A gouache piece from almost six years back,
based on Mark Gatiss playing Professor Nebulous.
























Another gouache from around the same time,
featuring Ed & Will, the rambling song men of Albion.






















I love the fact that I've regained all the expressiveness of real brush work again, able to work the way that feels right for me rather than the way I've been obliged to due to budget. Looking back at how dark my palette of choice was when painting in the past, the fact I can change my colours with a couple of clicks is also a real joy. I know none of this way of working  is news for all the lucky folk who've been trained and graduated using this kind of digital kit from the very get go, but for a reformed hedge monkey like myself it's a total revelation after dragging my heels with technology for so long.
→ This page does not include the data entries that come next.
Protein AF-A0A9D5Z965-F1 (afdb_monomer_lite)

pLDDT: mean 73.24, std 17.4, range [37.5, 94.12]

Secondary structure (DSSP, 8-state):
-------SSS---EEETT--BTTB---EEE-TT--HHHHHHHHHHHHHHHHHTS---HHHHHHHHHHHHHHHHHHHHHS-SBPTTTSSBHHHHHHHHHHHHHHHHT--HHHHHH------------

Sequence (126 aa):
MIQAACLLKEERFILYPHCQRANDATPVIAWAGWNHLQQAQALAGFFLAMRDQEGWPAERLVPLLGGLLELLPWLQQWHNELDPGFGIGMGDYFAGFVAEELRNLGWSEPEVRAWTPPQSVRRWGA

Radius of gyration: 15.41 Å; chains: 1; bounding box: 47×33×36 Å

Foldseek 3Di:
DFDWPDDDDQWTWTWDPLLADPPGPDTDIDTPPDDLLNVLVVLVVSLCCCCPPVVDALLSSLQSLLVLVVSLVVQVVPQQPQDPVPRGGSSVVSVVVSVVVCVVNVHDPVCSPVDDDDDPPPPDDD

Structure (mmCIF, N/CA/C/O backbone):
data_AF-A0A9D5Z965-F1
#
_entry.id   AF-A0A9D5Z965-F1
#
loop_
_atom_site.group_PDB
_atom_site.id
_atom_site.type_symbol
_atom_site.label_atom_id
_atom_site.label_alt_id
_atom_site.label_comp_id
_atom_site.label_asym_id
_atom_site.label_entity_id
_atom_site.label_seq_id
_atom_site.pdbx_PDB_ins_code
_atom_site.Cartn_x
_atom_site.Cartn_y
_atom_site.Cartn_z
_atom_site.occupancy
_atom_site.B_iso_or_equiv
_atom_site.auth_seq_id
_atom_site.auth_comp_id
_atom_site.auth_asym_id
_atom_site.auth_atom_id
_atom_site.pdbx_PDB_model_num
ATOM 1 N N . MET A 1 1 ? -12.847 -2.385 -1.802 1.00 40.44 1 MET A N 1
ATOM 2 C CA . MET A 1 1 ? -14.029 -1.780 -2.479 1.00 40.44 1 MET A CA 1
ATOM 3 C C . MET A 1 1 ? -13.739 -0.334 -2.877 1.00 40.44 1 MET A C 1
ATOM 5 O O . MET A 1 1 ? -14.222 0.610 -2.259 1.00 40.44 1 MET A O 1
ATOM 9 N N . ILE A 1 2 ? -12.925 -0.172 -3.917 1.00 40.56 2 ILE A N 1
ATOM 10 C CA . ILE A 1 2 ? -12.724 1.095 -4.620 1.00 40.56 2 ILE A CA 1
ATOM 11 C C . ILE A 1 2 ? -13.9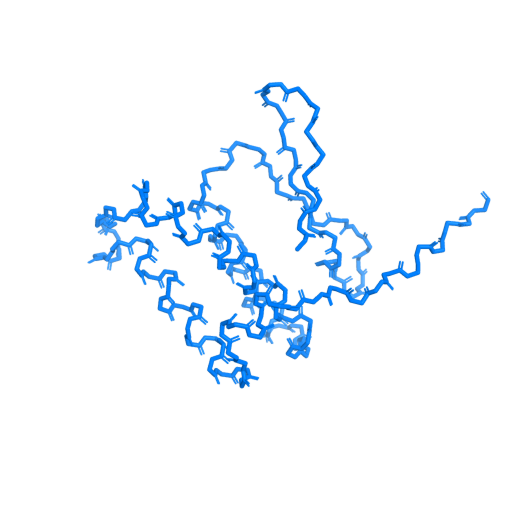46 1.289 -5.528 1.00 40.56 2 ILE A C 1
ATOM 13 O O . ILE A 1 2 ? -14.217 0.447 -6.382 1.00 40.56 2 ILE A O 1
ATOM 17 N N . GLN A 1 3 ? -14.731 2.353 -5.334 1.00 38.38 3 GLN A N 1
ATOM 18 C CA . GLN A 1 3 ? -15.795 2.689 -6.285 1.00 38.38 3 GLN A CA 1
ATOM 19 C C . GLN A 1 3 ? -15.175 3.428 -7.471 1.00 38.38 3 GLN A C 1
ATOM 21 O O . GLN A 1 3 ? -14.956 4.637 -7.427 1.00 38.38 3 GLN A O 1
ATOM 26 N N . ALA A 1 4 ? -14.903 2.687 -8.543 1.00 40.25 4 ALA A N 1
ATOM 27 C CA . ALA A 1 4 ? -14.579 3.260 -9.839 1.00 40.25 4 ALA A CA 1
ATOM 28 C C . ALA A 1 4 ? -15.867 3.787 -10.495 1.00 40.25 4 ALA A C 1
ATOM 30 O O . ALA A 1 4 ? -16.719 3.013 -10.933 1.00 40.25 4 ALA A O 1
ATOM 31 N N . ALA A 1 5 ? -16.020 5.108 -10.568 1.00 40.19 5 ALA A N 1
ATOM 32 C CA . ALA A 1 5 ? -17.024 5.733 -11.421 1.00 40.19 5 ALA A CA 1
ATOM 33 C C . ALA A 1 5 ? -16.434 5.861 -12.833 1.00 40.19 5 ALA A C 1
ATOM 35 O O . ALA A 1 5 ? -15.628 6.746 -13.108 1.00 40.19 5 ALA A O 1
ATOM 36 N N . CYS A 1 6 ? -16.793 4.934 -13.721 1.00 38.41 6 CYS A N 1
ATOM 37 C CA . CYS A 1 6 ? -16.356 4.949 -15.112 1.00 38.41 6 CYS A CA 1
ATOM 38 C C . CYS A 1 6 ? -17.302 5.837 -15.932 1.00 38.41 6 CYS A C 1
ATOM 40 O O . CYS A 1 6 ? -18.370 5.388 -16.345 1.00 38.41 6 CYS A O 1
ATOM 42 N N . LEU A 1 7 ? -16.929 7.097 -16.161 1.00 40.84 7 LEU A N 1
ATOM 43 C CA . LEU A 1 7 ? -17.565 7.941 -17.172 1.00 40.84 7 LEU A CA 1
ATOM 44 C C . LEU A 1 7 ? -16.489 8.483 -18.121 1.00 40.84 7 LEU A C 1
ATOM 46 O O . LEU A 1 7 ? -15.759 9.406 -17.795 1.00 40.84 7 LEU A O 1
ATOM 50 N N . LEU A 1 8 ? -16.466 7.892 -19.318 1.00 39.56 8 LEU A N 1
ATOM 51 C CA . LEU A 1 8 ? -15.705 8.263 -20.517 1.00 39.56 8 LEU A CA 1
ATOM 52 C C . LEU A 1 8 ? -14.207 7.909 -20.599 1.00 39.56 8 LEU A C 1
ATOM 54 O O . LEU A 1 8 ? -13.523 7.572 -19.639 1.00 39.56 8 LEU A O 1
ATOM 58 N N . LYS A 1 9 ? -13.746 7.854 -21.855 1.00 50.88 9 LYS A N 1
ATOM 59 C CA . LYS A 1 9 ? -12.650 6.998 -22.326 1.00 50.88 9 LYS A CA 1
ATOM 60 C C . LYS A 1 9 ? -11.239 7.480 -21.952 1.00 50.88 9 LYS A C 1
ATOM 62 O O . LYS A 1 9 ? -10.343 6.657 -22.041 1.00 50.88 9 LYS A O 1
ATOM 67 N N . GLU A 1 10 ? -11.048 8.714 -21.479 1.00 44.72 10 GLU A N 1
ATOM 68 C CA . GLU A 1 10 ? -9.703 9.297 -21.257 1.00 44.72 10 GLU A CA 1
ATOM 69 C C . GLU A 1 10 ? -9.540 10.120 -19.954 1.00 44.72 10 GLU A C 1
ATOM 71 O O . GLU A 1 10 ? -8.445 10.585 -19.665 1.00 44.72 10 GLU A O 1
ATOM 76 N N . GLU A 1 11 ? -10.567 10.264 -19.107 1.00 42.84 11 GLU A N 1
ATOM 77 C CA . GLU A 1 11 ? -10.434 10.935 -17.798 1.00 42.84 11 GLU A CA 1
ATOM 78 C C . GLU A 1 11 ? -11.118 10.100 -16.704 1.00 42.84 11 GLU A C 1
ATOM 80 O O . GLU A 1 11 ? -12.336 10.082 -16.564 1.00 42.84 11 GLU A O 1
ATOM 85 N N . ARG A 1 12 ? -10.324 9.344 -15.940 1.00 59.06 12 ARG A N 1
ATOM 86 C CA . ARG A 1 12 ? -10.777 8.409 -14.891 1.00 59.06 12 ARG A CA 1
ATOM 87 C C . ARG A 1 12 ? -10.188 8.741 -13.520 1.00 59.06 12 ARG A C 1
ATOM 89 O O . ARG A 1 12 ? -9.107 8.290 -13.161 1.00 59.06 12 ARG A O 1
ATOM 96 N N . PHE A 1 13 ? -10.903 9.518 -12.725 1.00 53.66 13 PHE A N 1
ATOM 97 C CA . PHE A 1 13 ? -10.512 9.738 -11.334 1.00 53.66 13 PHE A CA 1
ATOM 98 C C . PHE A 1 13 ? -10.807 8.482 -10.503 1.00 53.66 13 PHE A C 1
ATOM 100 O O . PHE A 1 13 ? -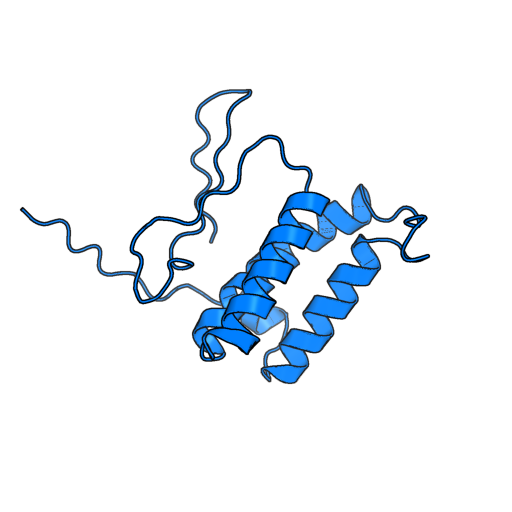11.924 7.961 -10.536 1.00 53.66 13 PHE A O 1
ATOM 107 N N . ILE A 1 14 ? -9.818 7.994 -9.749 1.00 60.44 14 ILE A N 1
ATOM 108 C CA . ILE A 1 14 ? -10.017 6.915 -8.774 1.00 60.44 14 ILE A CA 1
ATOM 109 C C . ILE A 1 14 ? -10.293 7.567 -7.424 1.00 60.44 14 ILE A C 1
ATOM 111 O O . ILE A 1 14 ? -9.432 8.248 -6.864 1.00 60.44 14 ILE A O 1
ATOM 115 N N . LEU A 1 15 ? -11.506 7.371 -6.914 1.00 60.91 15 LEU A N 1
ATOM 116 C CA . LEU A 1 15 ? -11.891 7.820 -5.584 1.00 60.91 15 LEU A CA 1
ATOM 117 C C . LEU A 1 15 ?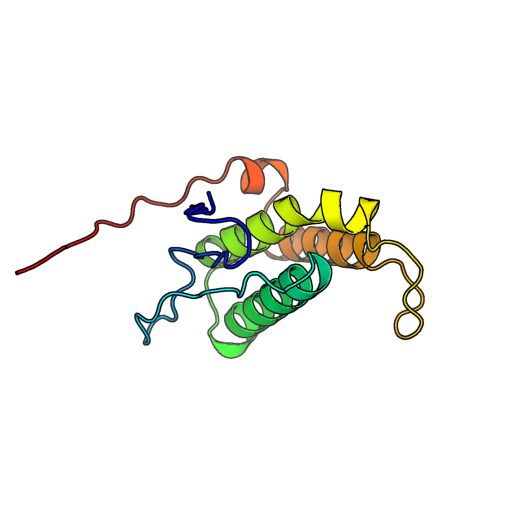 -11.510 6.743 -4.566 1.00 60.91 15 LEU A C 1
ATOM 119 O O . LEU A 1 15 ? -11.952 5.598 -4.684 1.00 60.91 15 LEU A O 1
ATOM 123 N N . TYR A 1 16 ? -10.773 7.130 -3.529 1.00 61.38 16 TYR A N 1
ATOM 124 C CA . TYR A 1 16 ? -10.550 6.292 -2.352 1.00 61.38 16 TYR A CA 1
ATOM 125 C C . TYR A 1 16 ? -11.448 6.772 -1.211 1.00 61.38 16 TYR A C 1
ATOM 127 O O . TYR A 1 16 ? -11.037 7.610 -0.396 1.00 61.38 16 TYR A O 1
ATOM 135 N N . PRO A 1 17 ? -12.704 6.291 -1.139 1.00 59.06 17 PRO A N 1
ATOM 136 C CA . PRO A 1 17 ? -13.565 6.624 -0.017 1.00 59.06 17 PRO A CA 1
ATOM 137 C C . PRO A 1 17 ? -12.911 6.131 1.285 1.00 59.06 17 PRO A C 1
ATOM 139 O O . PRO A 1 17 ? -12.248 5.097 1.300 1.00 59.06 17 PRO A O 1
ATOM 142 N N . HIS A 1 18 ? -13.095 6.878 2.378 1.00 55.00 18 HIS A N 1
ATOM 143 C CA . HIS A 1 18 ? -12.572 6.578 3.727 1.00 55.00 18 HIS A CA 1
ATOM 144 C C . HIS A 1 18 ? -11.067 6.800 3.966 1.00 55.00 18 HIS A C 1
ATOM 146 O O . HIS A 1 18 ? -10.621 6.693 5.106 1.00 55.00 18 HIS A O 1
ATOM 152 N N . CYS A 1 19 ? -10.301 7.203 2.949 1.00 58.75 19 CYS A N 1
ATOM 153 C CA . CYS A 1 19 ? -8.885 7.573 3.102 1.00 58.75 19 CYS A CA 1
ATOM 154 C C . CYS A 1 19 ? -8.678 9.063 3.445 1.00 58.75 19 CYS A C 1
ATOM 156 O O . CYS A 1 19 ? -7.566 9.572 3.382 1.00 58.75 19 CYS A O 1
ATOM 158 N N . GLN A 1 20 ? -9.749 9.778 3.795 1.00 63.97 20 GLN A N 1
ATOM 159 C CA . GLN A 1 20 ? -9.714 11.196 4.170 1.00 63.97 20 GLN A CA 1
ATOM 160 C C . GLN A 1 20 ? -8.902 11.396 5.455 1.00 63.97 20 GLN A C 1
ATOM 162 O O . GLN A 1 20 ? -8.957 10.555 6.362 1.00 63.97 20 GLN A O 1
ATOM 167 N N . ARG A 1 21 ? -8.170 12.512 5.557 1.00 57.62 21 ARG A N 1
ATOM 168 C CA . ARG A 1 21 ? -7.446 12.861 6.788 1.00 57.62 21 ARG A CA 1
ATOM 169 C C . ARG A 1 21 ? -8.437 13.198 7.900 1.00 57.62 21 ARG A C 1
ATOM 171 O O . ARG A 1 21 ? -9.552 13.635 7.647 1.00 57.62 21 ARG A O 1
ATOM 178 N N . ALA A 1 22 ? -8.039 12.998 9.157 1.00 56.78 22 ALA A N 1
ATOM 179 C CA . ALA A 1 22 ? -8.928 13.242 10.298 1.00 56.78 22 ALA A CA 1
ATOM 180 C C . ALA A 1 22 ? -9.410 14.706 10.391 1.00 56.78 22 ALA A C 1
ATOM 182 O O . ALA A 1 22 ? -10.524 14.945 10.845 1.00 56.78 22 ALA A O 1
ATOM 183 N N . ASN A 1 23 ? -8.595 15.660 9.928 1.00 52.22 23 ASN A N 1
ATOM 184 C CA . ASN A 1 23 ? -8.885 17.096 9.969 1.00 52.22 23 ASN A CA 1
ATOM 185 C C . ASN A 1 23 ? -9.179 17.714 8.584 1.00 52.22 23 ASN A C 1
ATOM 187 O O . ASN A 1 23 ? -9.275 18.932 8.466 1.00 52.22 23 ASN A O 1
ATOM 191 N N . ASP A 1 24 ? -9.290 16.897 7.532 1.00 54.44 24 ASP A N 1
ATOM 192 C CA . ASP A 1 24 ? -9.597 17.353 6.173 1.00 54.44 24 ASP A CA 1
ATOM 193 C C . ASP A 1 24 ? -10.556 16.365 5.497 1.00 54.44 24 ASP A C 1
ATOM 195 O O . ASP A 1 24 ? -10.217 15.209 5.237 1.00 54.44 24 ASP A O 1
ATOM 199 N N . ALA A 1 25 ? -11.775 16.834 5.222 1.00 58.09 25 ALA A N 1
ATOM 200 C CA . ALA A 1 25 ? -12.835 16.053 4.588 1.00 58.09 25 ALA A CA 1
ATOM 201 C C . ALA A 1 25 ? -12.633 15.874 3.071 1.00 58.09 25 ALA A C 1
ATOM 203 O O . ALA A 1 25 ? -13.453 15.221 2.414 1.00 58.09 25 ALA A O 1
ATOM 204 N N . THR A 1 26 ? -11.565 16.444 2.504 1.00 59.25 26 THR A N 1
ATOM 205 C CA . THR A 1 26 ? -11.270 16.362 1.075 1.00 59.25 26 THR A CA 1
ATOM 206 C C . THR A 1 26 ? -11.059 14.903 0.657 1.00 59.25 26 THR A C 1
ATOM 208 O O . THR A 1 26 ? -10.215 14.205 1.226 1.00 59.25 26 THR A O 1
ATOM 211 N N . PRO A 1 27 ? -11.840 14.390 -0.311 1.00 60.38 27 PRO A N 1
ATOM 212 C CA . PRO A 1 27 ? -11.680 13.027 -0.797 1.00 60.38 27 PRO A CA 1
ATOM 213 C C . PRO A 1 27 ? -10.302 12.827 -1.434 1.00 60.38 27 PRO A C 1
ATOM 215 O O . PRO A 1 27 ? -9.851 13.648 -2.230 1.00 60.38 27 PRO A O 1
ATOM 218 N N . VAL A 1 28 ? -9.663 11.697 -1.127 1.00 64.31 28 VAL A N 1
ATOM 219 C CA . VAL A 1 28 ? -8.434 11.290 -1.809 1.00 64.31 28 VAL A CA 1
ATOM 220 C C . VAL A 1 28 ? -8.802 10.836 -3.216 1.00 64.31 28 VAL A C 1
ATOM 222 O O . VAL A 1 28 ? -9.529 9.854 -3.405 1.00 64.31 28 VAL A O 1
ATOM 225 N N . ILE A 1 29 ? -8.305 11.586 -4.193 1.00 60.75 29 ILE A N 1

When I first walked out of the mainstream world to live under canvas, I earned my living as a traditional sign-writer, decorator, seasonal labourer in the orchards and woodlands and working the UK festival circuit; the domestic desk top PC was something of a rarity and an expensive one at that. When I emerged blinking back into the world of  slate roofs, hot running water and ultra connectivity 12 years later it was like landing on another planet (think Gerry Anderson's 'Doppleganger/ Journey To The Far Side of the Sun') so it's taken a while to get to grips with and be able to afford new ways of working. Now with Manga Studio there's finally no longer the need to have a small fortune to begin with in order to continue working and getting your stuff seen and out there. Just wish I'd come to it three or four years earlier!

PS: Still bloody hate that word Manga though in the way it seems to be applied by the world at large to practically all things comics!